Id. at 446. 18 U.S.C. § 601 applies to offenses involving the wrongful denial or deprivation of employment, or threat thereof, to induce, or attempt to induce, a person to make a contribution to a political candidate or party.

Analogizing to the rationale in Cicco, Defendant Shelton argues that 18 U.S.C. § 665 is more directly applicable to his alleged conduct than 18 U.S.C. § 666. 18 U.S.C. § 665 applies to offenses involving the misuse of funds allocated under the Comprehensive Employment and Training Act or the Job Training Partnership Act. 18 U.S.C. § 665.

The Government relies upon United States v. Westmoreland, 841 F.2d 572, 575-578 (5th Cir.1988), cert. denied, 488 U.S. 820, 109 S. Ct. 62, 102 L. Ed. 2d 39. Westmoreland applied an expansive interpretation of 18 U.S.C. § 666. Id.
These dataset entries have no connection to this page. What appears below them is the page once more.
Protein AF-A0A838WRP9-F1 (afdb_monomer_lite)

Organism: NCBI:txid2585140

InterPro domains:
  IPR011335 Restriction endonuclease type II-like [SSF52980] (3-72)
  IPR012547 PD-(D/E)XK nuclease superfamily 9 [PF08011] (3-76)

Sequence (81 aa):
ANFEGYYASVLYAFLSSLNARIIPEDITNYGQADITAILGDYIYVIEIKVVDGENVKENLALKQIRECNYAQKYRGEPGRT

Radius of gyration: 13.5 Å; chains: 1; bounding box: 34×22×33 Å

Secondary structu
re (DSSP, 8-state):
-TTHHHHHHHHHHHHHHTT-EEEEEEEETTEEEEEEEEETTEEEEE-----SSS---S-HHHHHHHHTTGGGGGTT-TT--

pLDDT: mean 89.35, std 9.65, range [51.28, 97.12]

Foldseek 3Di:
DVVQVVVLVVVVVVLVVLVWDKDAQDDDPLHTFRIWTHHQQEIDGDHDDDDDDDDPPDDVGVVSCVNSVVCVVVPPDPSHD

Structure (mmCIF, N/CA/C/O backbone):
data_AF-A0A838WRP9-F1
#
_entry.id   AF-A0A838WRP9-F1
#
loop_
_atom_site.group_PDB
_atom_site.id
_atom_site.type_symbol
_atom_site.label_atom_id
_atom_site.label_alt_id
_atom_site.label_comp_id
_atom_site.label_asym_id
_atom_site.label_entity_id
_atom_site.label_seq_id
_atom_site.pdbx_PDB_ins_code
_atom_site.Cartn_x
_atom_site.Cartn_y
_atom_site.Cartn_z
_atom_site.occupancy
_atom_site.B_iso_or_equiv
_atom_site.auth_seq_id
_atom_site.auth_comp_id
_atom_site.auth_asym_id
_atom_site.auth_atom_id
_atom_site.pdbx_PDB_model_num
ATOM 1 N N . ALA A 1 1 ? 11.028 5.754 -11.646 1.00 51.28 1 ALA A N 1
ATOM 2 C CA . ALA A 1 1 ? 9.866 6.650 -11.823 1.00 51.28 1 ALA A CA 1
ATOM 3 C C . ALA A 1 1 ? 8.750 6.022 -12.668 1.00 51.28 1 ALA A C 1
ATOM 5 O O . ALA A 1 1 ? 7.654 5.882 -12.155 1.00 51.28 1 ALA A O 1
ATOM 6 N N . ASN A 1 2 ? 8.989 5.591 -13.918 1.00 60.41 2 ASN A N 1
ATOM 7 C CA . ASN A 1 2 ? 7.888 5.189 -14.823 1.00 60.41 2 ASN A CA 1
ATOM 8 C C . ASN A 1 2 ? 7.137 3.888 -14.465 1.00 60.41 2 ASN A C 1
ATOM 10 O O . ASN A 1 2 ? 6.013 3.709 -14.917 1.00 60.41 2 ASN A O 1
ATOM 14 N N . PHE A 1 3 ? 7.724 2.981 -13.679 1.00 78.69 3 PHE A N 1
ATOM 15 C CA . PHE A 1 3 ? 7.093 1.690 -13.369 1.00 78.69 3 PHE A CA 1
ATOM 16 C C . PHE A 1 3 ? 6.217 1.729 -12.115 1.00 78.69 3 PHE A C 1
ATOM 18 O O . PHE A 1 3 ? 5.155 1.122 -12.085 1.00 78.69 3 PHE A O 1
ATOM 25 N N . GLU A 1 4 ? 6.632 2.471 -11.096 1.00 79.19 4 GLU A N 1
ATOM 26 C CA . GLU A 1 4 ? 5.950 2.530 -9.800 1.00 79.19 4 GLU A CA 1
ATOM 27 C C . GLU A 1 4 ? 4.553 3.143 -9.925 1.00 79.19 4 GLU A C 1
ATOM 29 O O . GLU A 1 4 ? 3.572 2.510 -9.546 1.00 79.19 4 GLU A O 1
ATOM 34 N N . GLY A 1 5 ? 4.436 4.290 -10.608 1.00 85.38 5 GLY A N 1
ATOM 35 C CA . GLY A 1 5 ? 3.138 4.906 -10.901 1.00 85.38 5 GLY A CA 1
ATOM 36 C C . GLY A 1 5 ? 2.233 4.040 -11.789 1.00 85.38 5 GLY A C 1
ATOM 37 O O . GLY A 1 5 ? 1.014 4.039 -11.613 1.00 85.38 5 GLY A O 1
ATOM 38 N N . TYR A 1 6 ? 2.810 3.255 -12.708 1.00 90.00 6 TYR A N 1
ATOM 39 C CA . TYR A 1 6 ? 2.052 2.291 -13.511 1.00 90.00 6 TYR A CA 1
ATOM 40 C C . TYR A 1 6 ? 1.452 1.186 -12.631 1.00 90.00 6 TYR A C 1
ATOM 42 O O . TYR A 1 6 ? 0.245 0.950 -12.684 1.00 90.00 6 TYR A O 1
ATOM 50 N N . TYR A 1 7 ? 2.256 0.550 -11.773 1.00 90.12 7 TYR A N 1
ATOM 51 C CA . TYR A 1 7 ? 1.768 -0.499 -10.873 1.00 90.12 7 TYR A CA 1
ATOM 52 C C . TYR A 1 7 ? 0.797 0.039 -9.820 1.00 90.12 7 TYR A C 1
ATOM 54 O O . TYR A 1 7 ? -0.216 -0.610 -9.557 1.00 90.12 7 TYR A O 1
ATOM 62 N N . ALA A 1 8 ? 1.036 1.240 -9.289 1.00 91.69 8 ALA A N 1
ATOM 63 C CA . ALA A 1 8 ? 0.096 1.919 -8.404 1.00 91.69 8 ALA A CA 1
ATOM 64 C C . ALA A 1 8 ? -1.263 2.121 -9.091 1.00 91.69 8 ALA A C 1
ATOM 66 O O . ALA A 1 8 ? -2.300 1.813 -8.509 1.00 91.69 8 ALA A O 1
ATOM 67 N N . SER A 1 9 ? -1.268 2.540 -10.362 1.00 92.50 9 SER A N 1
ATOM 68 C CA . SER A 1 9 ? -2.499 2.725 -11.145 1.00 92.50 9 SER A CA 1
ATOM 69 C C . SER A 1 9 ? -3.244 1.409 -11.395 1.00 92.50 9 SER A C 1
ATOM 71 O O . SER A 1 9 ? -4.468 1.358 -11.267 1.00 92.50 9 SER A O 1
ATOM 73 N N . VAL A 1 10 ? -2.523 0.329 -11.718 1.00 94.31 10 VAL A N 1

Under Westmoreland, this statute is not unconstitutionally vague or overbroad as applied to Defendant Shelton. 18 U.S.C. § 666 is not unconstitutionally applied in this case. The Defendant has not shown that he could not have reasonably understood that his conduct was prohibited by the statute.
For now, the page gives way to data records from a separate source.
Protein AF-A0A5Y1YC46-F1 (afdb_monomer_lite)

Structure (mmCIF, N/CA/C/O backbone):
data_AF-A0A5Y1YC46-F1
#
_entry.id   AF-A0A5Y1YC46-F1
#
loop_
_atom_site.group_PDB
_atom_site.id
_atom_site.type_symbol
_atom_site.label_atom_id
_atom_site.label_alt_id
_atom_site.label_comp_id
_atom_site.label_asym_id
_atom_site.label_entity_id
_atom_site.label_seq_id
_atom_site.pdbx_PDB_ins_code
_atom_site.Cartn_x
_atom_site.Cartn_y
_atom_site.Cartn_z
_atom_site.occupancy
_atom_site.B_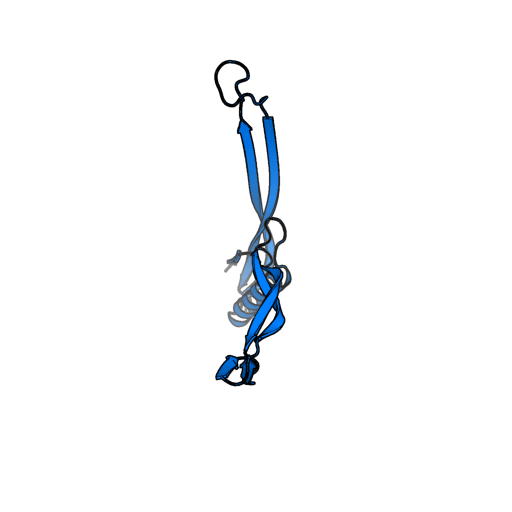iso_or_equiv
_atom_site.auth_seq_id
_atom_site.auth_comp_id
_atom_site.auth_asym_id
_atom_site.auth_atom_id
_atom_site.pdbx_PDB_model_num
ATOM 1 N N . MET A 1 1 ? -16.466 -7.252 21.915 1.00 91.19 1 MET A N 1
ATOM 2 C CA . MET A 1 1 ? -15.177 -7.884 21.554 1.00 91.19 1 MET A CA 1
ATOM 3 C C . MET A 1 1 ? -14.437 -6.988 20.569 1.00 91.19 1 MET A C 1
ATOM 5 O O . MET A 1 1 ? -15.111 -6.353 19.766 1.00 91.19 1 MET A O 1
ATOM 9 N N . ASN A 1 2 ? -13.103 -6.919 20.622 1.00 95.44 2 ASN A N 1
ATOM 10 C CA . ASN A 1 2 ? -12.304 -6.200 19.620 1.00 95.44 2 ASN A CA 1
ATOM 11 C C . ASN A 1 2 ? -11.796 -7.177 18.555 1.00 95.44 2 ASN A C 1
ATOM 13 O O . ASN A 1 2 ? -11.486 -8.323 18.875 1.00 95.44 2 ASN A O 1
ATOM 17 N N . LYS A 1 3 ? -11.713 -6.718 17.307 1.00 96.62 3 LYS A N 1
ATOM 18 C CA . LYS A 1 3 ? -11.196 -7.466 16.161 1.00 96.62 3 LYS A CA 1
ATOM 19 C C . LYS A 1 3 ? -10.209 -6.589 15.401 1.00 96.62 3 LYS A C 1
ATOM 21 O O . LYS A 1 3 ? -10.506 -5.427 15.141 1.00 96.62 3 LYS A O 1
ATOM 26 N N . THR A 1 4 ? -9.072 -7.162 15.029 1.00 97.44 4 THR A N 1
ATOM 27 C CA . THR A 1 4 ? -8.075 -6.504 14.181 1.00 97.44 4 THR A CA 1
ATOM 28 C C . THR A 1 4 ? -7.996 -7.235 12.849 1.00 97.44 4 THR A C 1
ATOM 30 O O . THR A 1 4 ? -8.006 -8.465 12.825 1.00 97.44 4 THR A O 1
ATOM 33 N N . VAL A 1 5 ? -7.926 -6.490 11.751 1.00 98.31 5 VAL A N 1
ATOM 34 C CA . VAL A 1 5 ? -7.765 -7.023 10.395 1.00 98.31 5 VAL A CA 1
ATOM 35 C C . VAL A 1 5 ? -6.609 -6.297 9.722 1.00 98.31 5 VAL A C 1
ATOM 37 O O . VAL A 1 5 ? -6.540 -5.074 9.777 1.00 98.31 5 VAL A O 1
ATOM 40 N N . TYR A 1 6 ? -5.697 -7.043 9.109 1.00 98.44 6 TYR A N 1
ATOM 41 C CA . TYR A 1 6 ? -4.622 -6.480 8.299 1.00 98.44 6 TYR A CA 1
ATOM 42 C C . TYR A 1 6 ? -5.037 -6.461 6.828 1.00 98.44 6 TYR A C 1
ATOM 44 O O . TYR A 1 6 ? -5.506 -7.476 6.313 1.00 98.44 6 TYR A O 1
ATOM 52 N N . VAL A 1 7 ? -4.855 -5.319 6.171 1.00 98.56 7 VAL A N 1
ATOM 53 C CA . VAL A 1 7 ? -5.099 -5.130 4.739 1.00 98.56 7 VAL A CA 1
ATOM 54 C C . VAL A 1 7 ? -3.761 -4.790 4.077 1.00 98.56 7 VAL A C 1
ATOM 56 O O . VAL A 1 7 ? -3.203 -3.736 4.391 1.00 98.56 7 VAL A O 1
ATOM 59 N N . PRO A 1 8 ? -3.208 -5.664 3.218 1.00 98.12 8 PRO A N 1
ATOM 60 C CA . PRO A 1 8 ? -1.924 -5.420 2.569 1.00 98.12 8 PRO A CA 1
ATOM 61 C C . PRO A 1 8 ? -2.036 -4.347 1.479 1.00 98.12 8 PRO A C 1
ATOM 63 O O . PRO A 1 8 ? -3.040 -4.254 0.776 1.00 98.12 8 PRO A O 1
ATOM 66 N N . SER A 1 9 ? -0.970 -3.573 1.308 1.00 97.62 9 SER A N 1
ATOM 67 C CA . SER A 1 9 ? -0.774 -2.651 0.189 1.00 97.62 9 SER A CA 1
ATOM 68 C C . SER A 1 9 ? -0.023 -3.334 -0.952 1.00 97.62 9 SER A C 1
ATOM 70 O O . SER A 1 9 ? 0.773 -4.249 -0.738 1.00 97.62 9 SER A O 1
ATOM 72 N N . TYR A 1 10 ? -0.193 -2.824 -2.170 1.00 97.06 10 TYR A N 1
ATOM 73 C CA . TYR A 1 10 ? 0.536 -3.291 -3.350 1.00 97.06 10 TYR A CA 1
ATOM 74 C C . TYR A 1 10 ? 1.156 -2.110 -4.087 1.00 97.06 10 TYR A C 1
ATOM 76 O O . TYR A 1 10 ? 0.610 -1.012 -4.065 1.00 97.06 10 TYR A O 1
ATOM 84 N N . PHE A 1 11 ? 2.295 -2.318 -4.744 1.00 96.75 11 PHE A N 1
ATOM 85 C CA . PHE A 1 11 ? 2.882 -1.288 -5.598 1.00 96.75 11 PHE A CA 1
ATOM 86 C C . PHE A 1 11 ? 2.027 -1.043 -6.847 1.00 96.75 11 PHE A C 1
ATOM 88 O O . PHE A 1 11 ? 1.356 -1.952 -7.331 1.00 96.75 11 PHE A O 1
ATOM 95 N N . GLN A 1 12 ? 2.070 0.176 -7.380 1.00 97.00 12 GLN A N 1
ATOM 96 C CA . GLN A 1 12 ? 1.312 0.582 -8.562 1.00 97.00 12 GLN A CA 1
ATOM 97 C C . GLN A 1 12 ? 1.822 -0.128 -9.828 1.00 97.00 12 GLN A C 1
ATOM 99 O O . GLN A 1 12 ? 3.038 -0.243 -10.011 1.00 97.00 12 GLN A O 1
ATOM 104 N N . PRO A 1 13 ? 0.951 -0.591 -10.741 1.00 96.62 13 PRO A N 1
ATOM 105 C CA . PRO A 1 13 ? 1.393 -1.139 -12.019 1.00 96.62 13 PRO A CA 1
ATOM 106 C C . PRO A 1 13 ? 2.064 -0.062 -12.887 1.00 96.62 13 PRO A C 1
ATOM 108 O O . PRO A 1 13 ? 1.575 1.059 -13.011 1.00 96.62 13 PRO A O 1
ATOM 111 N N . VAL A 1 14 ? 3.177 -0.416 -13.537 1.00 95.69 14 VAL A N 1
ATOM 112 C CA . VAL A 1 14 ? 3.888 0.467 -14.477 1.00 95.69 14 VAL A CA 1
ATOM 113 C C . VAL A 1 14 ? 3.585 0.038 -15.905 1.00 95.69 14 VAL A C 1
ATOM 115 O O . VAL A 1 14 ? 3.863 -1.100 -16.297 1.00 95.69 14 VAL A O 1
ATOM 118 N N . TYR A 1 15 ? 3.067 0.970 -16.701 1.00 93.19 15 TYR A N 1
ATOM 119 C CA . TYR A 1 15 ? 2.689 0.744 -18.093 1.00 93.19 15 TYR A CA 1
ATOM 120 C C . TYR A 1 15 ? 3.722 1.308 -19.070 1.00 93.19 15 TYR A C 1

The Defendant also argues that either Count Two or Count Three of the indictment should be dismissed because these two counts are multiplicious of each other. The Defendant argues that the Government should be ordered to choose which of the two counts it wants to pursue and that the other count should be dismissed. The Government responds that these two counts are not multiplicious. Because the charged offenses each contain an element not found in the other, the indictment is not multiplicious.

 
MOTIONS TO SUPPRESS

At the hearing, this Court denied Defendant Shelton's Motion To Suppress Evidence, filed July 8, 1992. This Court also denied the Defendant's Motion For Discovery And Suppression of Co-conspirator Statements, filed July 8, 1992. The Defendant provided no evidentiary or legal argument to support either of these two motions.

 
CONCLUSION

ACCORDINGLY, IT IS ORDERED that Defendant Gene Shelton's Motions to Dismiss the Indictment, filed on July 8, 1992, and September 2, 1992, are hereby DENIED.

IT IS FURTHER ORDERED that all other motions that were pending as of December 1, 1992, in this action were resolved at the motions hearing held on that date.